§ Required work: Write out the stretch of lines below that begins at the line with "ATOM 134 N N" and ends at the line with "ATOM 173 C CA", including both, exactly as given and nothing more.

§ Material for this task:
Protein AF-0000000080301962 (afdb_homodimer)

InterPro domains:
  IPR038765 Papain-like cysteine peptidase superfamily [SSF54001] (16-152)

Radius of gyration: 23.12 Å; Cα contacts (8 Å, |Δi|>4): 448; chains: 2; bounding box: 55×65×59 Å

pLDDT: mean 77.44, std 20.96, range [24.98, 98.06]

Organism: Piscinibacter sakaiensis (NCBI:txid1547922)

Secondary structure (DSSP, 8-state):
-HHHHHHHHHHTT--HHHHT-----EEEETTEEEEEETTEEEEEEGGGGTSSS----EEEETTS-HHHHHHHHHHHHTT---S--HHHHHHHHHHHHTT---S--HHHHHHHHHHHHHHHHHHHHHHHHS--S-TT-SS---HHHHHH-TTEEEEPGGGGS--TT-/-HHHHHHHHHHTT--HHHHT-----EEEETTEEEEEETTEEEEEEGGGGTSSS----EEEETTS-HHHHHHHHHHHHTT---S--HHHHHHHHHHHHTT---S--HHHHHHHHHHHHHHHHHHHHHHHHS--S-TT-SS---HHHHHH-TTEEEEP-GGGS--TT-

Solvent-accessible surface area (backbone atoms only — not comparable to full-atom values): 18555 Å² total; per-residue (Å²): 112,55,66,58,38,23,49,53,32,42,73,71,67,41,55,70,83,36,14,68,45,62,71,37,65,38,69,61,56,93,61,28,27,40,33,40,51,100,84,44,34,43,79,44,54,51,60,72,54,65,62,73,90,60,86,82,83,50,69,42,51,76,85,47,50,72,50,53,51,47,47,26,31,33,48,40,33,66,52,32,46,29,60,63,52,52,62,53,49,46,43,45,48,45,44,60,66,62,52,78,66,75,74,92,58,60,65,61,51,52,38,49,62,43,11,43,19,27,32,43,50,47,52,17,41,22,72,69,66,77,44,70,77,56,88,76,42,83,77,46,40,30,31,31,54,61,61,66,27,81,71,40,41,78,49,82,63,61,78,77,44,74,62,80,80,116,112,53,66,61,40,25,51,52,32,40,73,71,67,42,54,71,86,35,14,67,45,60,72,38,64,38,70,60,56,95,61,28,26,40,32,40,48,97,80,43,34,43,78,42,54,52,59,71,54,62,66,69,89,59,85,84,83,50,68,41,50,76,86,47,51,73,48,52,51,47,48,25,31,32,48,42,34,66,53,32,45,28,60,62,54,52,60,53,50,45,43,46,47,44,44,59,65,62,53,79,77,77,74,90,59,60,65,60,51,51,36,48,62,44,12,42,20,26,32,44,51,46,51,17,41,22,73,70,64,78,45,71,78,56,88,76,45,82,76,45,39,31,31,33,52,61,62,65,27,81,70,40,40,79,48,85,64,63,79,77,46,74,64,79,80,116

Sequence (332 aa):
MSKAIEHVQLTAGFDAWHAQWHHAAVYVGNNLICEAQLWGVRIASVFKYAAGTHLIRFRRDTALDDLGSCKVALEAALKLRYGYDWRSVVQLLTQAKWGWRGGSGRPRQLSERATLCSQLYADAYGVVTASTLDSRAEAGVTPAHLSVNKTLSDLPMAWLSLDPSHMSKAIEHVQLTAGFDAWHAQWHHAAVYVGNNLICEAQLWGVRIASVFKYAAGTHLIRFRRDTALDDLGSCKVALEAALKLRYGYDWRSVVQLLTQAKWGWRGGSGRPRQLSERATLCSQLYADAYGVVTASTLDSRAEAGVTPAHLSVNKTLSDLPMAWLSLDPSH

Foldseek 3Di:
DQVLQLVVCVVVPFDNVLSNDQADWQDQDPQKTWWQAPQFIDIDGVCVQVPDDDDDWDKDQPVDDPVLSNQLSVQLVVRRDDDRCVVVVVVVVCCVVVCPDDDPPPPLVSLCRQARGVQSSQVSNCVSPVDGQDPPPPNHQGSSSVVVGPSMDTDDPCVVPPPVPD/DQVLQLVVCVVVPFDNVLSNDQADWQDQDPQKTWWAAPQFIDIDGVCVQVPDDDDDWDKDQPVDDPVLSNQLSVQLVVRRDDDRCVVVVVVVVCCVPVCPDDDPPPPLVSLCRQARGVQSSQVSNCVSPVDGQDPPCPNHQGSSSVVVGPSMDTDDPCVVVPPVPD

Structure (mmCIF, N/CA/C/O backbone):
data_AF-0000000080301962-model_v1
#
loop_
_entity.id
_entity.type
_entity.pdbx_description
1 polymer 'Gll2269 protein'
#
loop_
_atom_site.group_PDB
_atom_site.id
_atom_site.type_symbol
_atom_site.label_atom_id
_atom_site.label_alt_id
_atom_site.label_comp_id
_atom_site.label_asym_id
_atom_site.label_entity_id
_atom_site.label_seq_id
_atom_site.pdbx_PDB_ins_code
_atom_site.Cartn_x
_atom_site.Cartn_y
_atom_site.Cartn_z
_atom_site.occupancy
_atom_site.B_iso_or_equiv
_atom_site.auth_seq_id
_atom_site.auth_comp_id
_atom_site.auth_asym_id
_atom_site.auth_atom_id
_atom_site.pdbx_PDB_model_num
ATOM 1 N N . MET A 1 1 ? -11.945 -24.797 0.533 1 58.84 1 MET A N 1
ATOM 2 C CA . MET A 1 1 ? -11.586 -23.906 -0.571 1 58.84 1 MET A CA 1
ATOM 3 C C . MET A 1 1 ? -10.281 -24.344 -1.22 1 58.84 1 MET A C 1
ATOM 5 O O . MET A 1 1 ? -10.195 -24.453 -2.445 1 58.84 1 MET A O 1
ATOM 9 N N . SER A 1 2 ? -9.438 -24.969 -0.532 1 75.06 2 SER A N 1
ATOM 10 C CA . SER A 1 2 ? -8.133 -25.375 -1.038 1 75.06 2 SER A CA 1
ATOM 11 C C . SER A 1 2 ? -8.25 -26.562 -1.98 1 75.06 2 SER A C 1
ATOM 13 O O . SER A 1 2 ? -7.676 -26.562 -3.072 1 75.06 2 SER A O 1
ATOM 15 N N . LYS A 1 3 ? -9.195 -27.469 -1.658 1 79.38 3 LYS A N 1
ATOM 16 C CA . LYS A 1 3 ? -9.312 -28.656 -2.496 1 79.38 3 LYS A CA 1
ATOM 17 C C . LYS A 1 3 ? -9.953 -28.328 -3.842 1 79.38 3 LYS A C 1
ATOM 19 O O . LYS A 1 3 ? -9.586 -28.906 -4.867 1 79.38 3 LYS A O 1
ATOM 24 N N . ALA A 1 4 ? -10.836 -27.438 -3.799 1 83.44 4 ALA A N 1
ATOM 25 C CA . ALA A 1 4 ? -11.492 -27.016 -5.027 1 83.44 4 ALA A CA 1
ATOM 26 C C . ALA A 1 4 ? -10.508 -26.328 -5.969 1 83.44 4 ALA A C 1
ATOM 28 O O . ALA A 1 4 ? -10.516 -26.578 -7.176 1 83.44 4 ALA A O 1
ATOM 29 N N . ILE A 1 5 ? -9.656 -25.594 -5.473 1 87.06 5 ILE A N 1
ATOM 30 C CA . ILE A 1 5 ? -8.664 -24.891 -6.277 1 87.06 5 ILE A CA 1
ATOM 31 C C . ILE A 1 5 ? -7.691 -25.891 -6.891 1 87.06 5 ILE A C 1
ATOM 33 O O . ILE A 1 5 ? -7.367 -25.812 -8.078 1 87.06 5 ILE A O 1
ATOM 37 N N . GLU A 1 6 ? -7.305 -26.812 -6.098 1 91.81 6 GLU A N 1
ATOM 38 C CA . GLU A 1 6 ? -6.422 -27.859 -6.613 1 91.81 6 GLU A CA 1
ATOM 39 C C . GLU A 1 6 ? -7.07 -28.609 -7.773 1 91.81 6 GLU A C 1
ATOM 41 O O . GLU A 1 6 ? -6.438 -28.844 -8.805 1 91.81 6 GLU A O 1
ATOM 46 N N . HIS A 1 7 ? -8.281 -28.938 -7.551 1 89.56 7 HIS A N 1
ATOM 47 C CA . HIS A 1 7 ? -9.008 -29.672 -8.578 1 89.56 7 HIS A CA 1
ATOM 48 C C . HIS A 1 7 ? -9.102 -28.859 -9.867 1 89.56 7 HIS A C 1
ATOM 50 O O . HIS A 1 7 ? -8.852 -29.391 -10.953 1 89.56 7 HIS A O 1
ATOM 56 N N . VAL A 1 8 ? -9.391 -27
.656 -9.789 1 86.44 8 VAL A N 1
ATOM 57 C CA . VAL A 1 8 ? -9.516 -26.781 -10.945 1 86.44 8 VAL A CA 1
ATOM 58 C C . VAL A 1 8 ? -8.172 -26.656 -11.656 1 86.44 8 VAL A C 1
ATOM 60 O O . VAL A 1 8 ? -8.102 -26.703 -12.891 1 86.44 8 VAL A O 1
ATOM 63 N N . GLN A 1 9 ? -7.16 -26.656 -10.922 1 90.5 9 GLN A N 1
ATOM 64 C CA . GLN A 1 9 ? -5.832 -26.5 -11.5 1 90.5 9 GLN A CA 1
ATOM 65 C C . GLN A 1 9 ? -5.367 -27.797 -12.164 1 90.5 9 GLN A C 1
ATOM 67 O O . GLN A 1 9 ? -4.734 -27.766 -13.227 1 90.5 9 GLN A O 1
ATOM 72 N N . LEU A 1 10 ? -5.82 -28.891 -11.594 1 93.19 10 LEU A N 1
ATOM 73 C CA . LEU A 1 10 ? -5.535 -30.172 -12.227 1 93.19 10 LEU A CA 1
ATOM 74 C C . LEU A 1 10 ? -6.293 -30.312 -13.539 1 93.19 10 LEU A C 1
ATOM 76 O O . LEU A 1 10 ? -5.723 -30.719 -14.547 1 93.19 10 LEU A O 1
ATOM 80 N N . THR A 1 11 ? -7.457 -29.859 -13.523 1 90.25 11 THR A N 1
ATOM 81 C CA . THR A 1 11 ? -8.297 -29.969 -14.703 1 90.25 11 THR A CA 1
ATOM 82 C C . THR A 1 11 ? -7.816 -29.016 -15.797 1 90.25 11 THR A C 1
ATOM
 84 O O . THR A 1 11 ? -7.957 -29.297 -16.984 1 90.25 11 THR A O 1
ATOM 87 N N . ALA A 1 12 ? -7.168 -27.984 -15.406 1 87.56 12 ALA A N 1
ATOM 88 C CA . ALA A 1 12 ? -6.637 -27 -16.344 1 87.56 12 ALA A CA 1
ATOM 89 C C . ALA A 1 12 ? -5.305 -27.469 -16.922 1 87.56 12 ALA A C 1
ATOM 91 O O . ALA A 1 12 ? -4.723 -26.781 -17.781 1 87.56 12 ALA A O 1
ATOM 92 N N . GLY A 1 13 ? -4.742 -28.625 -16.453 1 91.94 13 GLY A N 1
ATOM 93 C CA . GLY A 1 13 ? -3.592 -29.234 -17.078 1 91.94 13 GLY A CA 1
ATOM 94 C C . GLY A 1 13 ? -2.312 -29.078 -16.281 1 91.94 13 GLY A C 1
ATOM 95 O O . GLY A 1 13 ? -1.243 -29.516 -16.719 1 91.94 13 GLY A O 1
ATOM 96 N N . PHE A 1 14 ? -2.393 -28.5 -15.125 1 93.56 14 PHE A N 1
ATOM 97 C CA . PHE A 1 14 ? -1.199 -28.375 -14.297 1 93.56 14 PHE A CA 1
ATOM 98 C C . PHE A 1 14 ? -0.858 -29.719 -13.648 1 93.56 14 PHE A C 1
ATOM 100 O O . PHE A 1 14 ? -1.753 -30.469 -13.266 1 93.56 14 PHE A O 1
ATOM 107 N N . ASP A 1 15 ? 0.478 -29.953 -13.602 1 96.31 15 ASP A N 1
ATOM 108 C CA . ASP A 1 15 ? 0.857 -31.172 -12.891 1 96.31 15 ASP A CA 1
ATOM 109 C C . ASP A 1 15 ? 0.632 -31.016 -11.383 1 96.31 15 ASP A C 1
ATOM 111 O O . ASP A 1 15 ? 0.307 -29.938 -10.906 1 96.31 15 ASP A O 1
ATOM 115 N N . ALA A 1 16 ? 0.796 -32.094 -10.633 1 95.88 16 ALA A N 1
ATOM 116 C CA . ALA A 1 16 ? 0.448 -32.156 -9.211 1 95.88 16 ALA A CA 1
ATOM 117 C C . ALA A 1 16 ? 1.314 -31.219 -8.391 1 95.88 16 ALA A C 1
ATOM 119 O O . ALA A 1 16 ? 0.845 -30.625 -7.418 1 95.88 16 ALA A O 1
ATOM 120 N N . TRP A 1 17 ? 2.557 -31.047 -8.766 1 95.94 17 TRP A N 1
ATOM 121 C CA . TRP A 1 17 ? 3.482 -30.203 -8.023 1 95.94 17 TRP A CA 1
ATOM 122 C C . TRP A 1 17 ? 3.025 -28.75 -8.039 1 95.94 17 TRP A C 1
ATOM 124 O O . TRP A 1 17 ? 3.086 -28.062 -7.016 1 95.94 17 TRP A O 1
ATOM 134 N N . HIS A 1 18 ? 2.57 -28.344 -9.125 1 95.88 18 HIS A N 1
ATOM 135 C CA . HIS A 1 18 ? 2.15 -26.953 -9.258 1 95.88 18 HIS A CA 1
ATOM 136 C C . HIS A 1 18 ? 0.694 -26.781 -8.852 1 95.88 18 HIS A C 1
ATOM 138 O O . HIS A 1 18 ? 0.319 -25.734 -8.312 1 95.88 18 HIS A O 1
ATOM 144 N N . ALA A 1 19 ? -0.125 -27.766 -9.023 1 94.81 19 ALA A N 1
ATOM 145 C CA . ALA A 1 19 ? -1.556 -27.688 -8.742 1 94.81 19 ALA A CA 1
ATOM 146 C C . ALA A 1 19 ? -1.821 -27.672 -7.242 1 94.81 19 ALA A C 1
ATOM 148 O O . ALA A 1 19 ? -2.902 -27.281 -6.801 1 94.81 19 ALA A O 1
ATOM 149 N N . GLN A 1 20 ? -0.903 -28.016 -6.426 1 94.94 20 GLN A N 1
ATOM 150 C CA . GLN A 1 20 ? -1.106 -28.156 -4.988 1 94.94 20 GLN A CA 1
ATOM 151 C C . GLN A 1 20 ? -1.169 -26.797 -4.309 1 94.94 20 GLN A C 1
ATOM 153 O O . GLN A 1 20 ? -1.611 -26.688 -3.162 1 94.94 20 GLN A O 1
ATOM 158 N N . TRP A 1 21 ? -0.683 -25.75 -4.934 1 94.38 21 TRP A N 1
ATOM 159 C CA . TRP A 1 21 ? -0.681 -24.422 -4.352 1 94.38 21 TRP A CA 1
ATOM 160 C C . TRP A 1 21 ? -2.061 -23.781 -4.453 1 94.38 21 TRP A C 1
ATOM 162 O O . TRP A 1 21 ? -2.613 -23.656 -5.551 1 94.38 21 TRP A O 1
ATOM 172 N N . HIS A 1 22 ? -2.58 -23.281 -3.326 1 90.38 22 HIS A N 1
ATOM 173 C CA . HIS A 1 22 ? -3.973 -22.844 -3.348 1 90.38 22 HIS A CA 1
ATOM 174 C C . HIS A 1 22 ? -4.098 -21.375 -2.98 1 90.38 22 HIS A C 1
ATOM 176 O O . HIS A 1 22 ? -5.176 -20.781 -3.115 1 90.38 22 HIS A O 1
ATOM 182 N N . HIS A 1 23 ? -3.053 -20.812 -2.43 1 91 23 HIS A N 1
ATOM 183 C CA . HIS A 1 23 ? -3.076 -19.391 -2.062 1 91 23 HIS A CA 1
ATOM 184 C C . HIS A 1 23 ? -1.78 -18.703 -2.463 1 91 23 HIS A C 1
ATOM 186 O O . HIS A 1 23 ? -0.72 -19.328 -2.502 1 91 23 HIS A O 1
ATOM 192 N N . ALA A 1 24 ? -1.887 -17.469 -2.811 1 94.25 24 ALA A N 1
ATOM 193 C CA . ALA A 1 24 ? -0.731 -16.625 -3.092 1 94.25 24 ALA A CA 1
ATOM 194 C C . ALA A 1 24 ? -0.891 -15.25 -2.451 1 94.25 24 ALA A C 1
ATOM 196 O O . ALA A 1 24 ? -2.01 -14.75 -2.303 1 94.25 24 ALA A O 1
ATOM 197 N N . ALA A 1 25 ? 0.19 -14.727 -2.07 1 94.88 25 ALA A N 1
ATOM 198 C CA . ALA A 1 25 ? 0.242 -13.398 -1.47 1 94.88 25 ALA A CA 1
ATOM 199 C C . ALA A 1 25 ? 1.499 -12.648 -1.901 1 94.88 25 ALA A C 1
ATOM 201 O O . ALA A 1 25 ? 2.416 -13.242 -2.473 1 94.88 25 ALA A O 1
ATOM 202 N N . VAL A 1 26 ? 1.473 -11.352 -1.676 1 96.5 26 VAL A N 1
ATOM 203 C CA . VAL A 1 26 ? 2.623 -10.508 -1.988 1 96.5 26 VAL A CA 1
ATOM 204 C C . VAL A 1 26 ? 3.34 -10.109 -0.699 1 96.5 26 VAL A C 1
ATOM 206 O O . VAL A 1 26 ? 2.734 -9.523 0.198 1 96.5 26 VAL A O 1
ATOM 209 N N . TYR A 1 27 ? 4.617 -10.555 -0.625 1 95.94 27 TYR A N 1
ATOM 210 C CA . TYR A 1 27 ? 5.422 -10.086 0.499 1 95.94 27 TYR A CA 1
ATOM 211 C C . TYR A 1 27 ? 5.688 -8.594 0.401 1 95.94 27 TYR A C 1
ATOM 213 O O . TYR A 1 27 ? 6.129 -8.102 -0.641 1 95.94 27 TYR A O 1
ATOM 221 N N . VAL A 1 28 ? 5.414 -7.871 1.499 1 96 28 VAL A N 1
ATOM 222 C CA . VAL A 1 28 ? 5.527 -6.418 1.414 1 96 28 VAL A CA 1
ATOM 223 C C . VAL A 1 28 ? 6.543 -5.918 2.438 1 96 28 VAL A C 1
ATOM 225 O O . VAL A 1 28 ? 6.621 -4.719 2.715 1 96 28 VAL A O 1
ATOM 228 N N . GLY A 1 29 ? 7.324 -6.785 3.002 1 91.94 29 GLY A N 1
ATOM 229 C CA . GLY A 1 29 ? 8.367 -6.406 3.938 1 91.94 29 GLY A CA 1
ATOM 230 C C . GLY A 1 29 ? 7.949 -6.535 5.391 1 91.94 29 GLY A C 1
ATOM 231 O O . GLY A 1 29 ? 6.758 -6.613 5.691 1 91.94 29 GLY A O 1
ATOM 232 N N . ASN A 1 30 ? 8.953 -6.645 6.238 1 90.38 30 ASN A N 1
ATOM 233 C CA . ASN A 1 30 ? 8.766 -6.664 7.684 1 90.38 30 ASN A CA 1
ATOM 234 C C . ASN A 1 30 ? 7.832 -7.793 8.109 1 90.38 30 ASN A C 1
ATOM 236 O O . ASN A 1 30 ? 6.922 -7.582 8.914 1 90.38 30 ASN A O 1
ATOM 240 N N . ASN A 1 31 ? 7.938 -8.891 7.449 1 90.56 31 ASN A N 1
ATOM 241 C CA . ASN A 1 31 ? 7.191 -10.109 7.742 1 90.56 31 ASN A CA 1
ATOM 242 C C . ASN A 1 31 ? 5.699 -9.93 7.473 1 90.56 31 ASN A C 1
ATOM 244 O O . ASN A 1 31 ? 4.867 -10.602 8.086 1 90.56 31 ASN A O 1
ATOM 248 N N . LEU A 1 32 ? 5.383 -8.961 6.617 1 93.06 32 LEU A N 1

§ Written response:
ATOM 134 N N . HIS A 1 18 ? 2.57 -28.344 -9.125 1 95.88 18 HIS A N 1
ATOM 135 C CA . HIS A 1 18 ? 2.15 -26.953 -9.258 1 95.88 18 HIS A CA 1
ATOM 136 C C . HIS A 1 18 ? 0.694 -26.781 -8.852 1 95.88 18 HIS A C 1
ATOM 138 O O . HIS A 1 18 ? 0.319 -25.734 -8.312 1 95.88 18 HIS A O 1
ATOM 144 N N . ALA A 1 19 ? -0.125 -27.766 -9.023 1 94.81 19 ALA A N 1
ATOM 145 C CA . ALA A 1 19 ? -1.556 -27.688 -8.742 1 94.81 19 ALA A CA 1
ATOM 146 C C . ALA A 1 19 ? -1.821 -27.672 -7.242 1 94.81 19 ALA A C 1
ATOM 148 O O . ALA A 1 19 ? -2.902 -27.281 -6.801 1 94.81 19 ALA A O 1
ATOM 149 N N . GLN A 1 20 ? -0.903 -28.016 -6.426 1 94.94 20 GLN A N 1
ATOM 150 C CA . GLN A 1 20 ? -1.106 -28.156 -4.988 1 94.94 20 GLN A CA 1
ATOM 151 C C . GLN A 1 20 ? -1.169 -26.797 -4.309 1 94.94 20 GLN A C 1
ATOM 153 O O . GLN A 1 20 ? -1.611 -26.688 -3.162 1 94.94 20 GLN A O 1
ATOM 158 N N . TRP A 1 21 ? -0.683 -25.75 -4.934 1 94.38 21 TRP A N 1
ATOM 159 C CA . TRP A 1 21 ? -0.681 -24.422 -4.352 1 94.38 21 TRP A CA 1
ATOM 160 C C . TRP A 1 21 ? -2.061 -23.781 -4.453 1 94.38 21 TRP A C 1
ATOM 162 O O . TRP A 1 21 ? -2.613 -23.656 -5.551 1 94.38 21 TRP A O 1
ATOM 172 N N . HIS A 1 22 ? -2.58 -23.281 -3.326 1 90.38 22 HIS A N 1
ATOM 173 C CA . HIS A 1 22 ? -3.973 -22.844 -3.348 1 90.38 22 HIS A CA 1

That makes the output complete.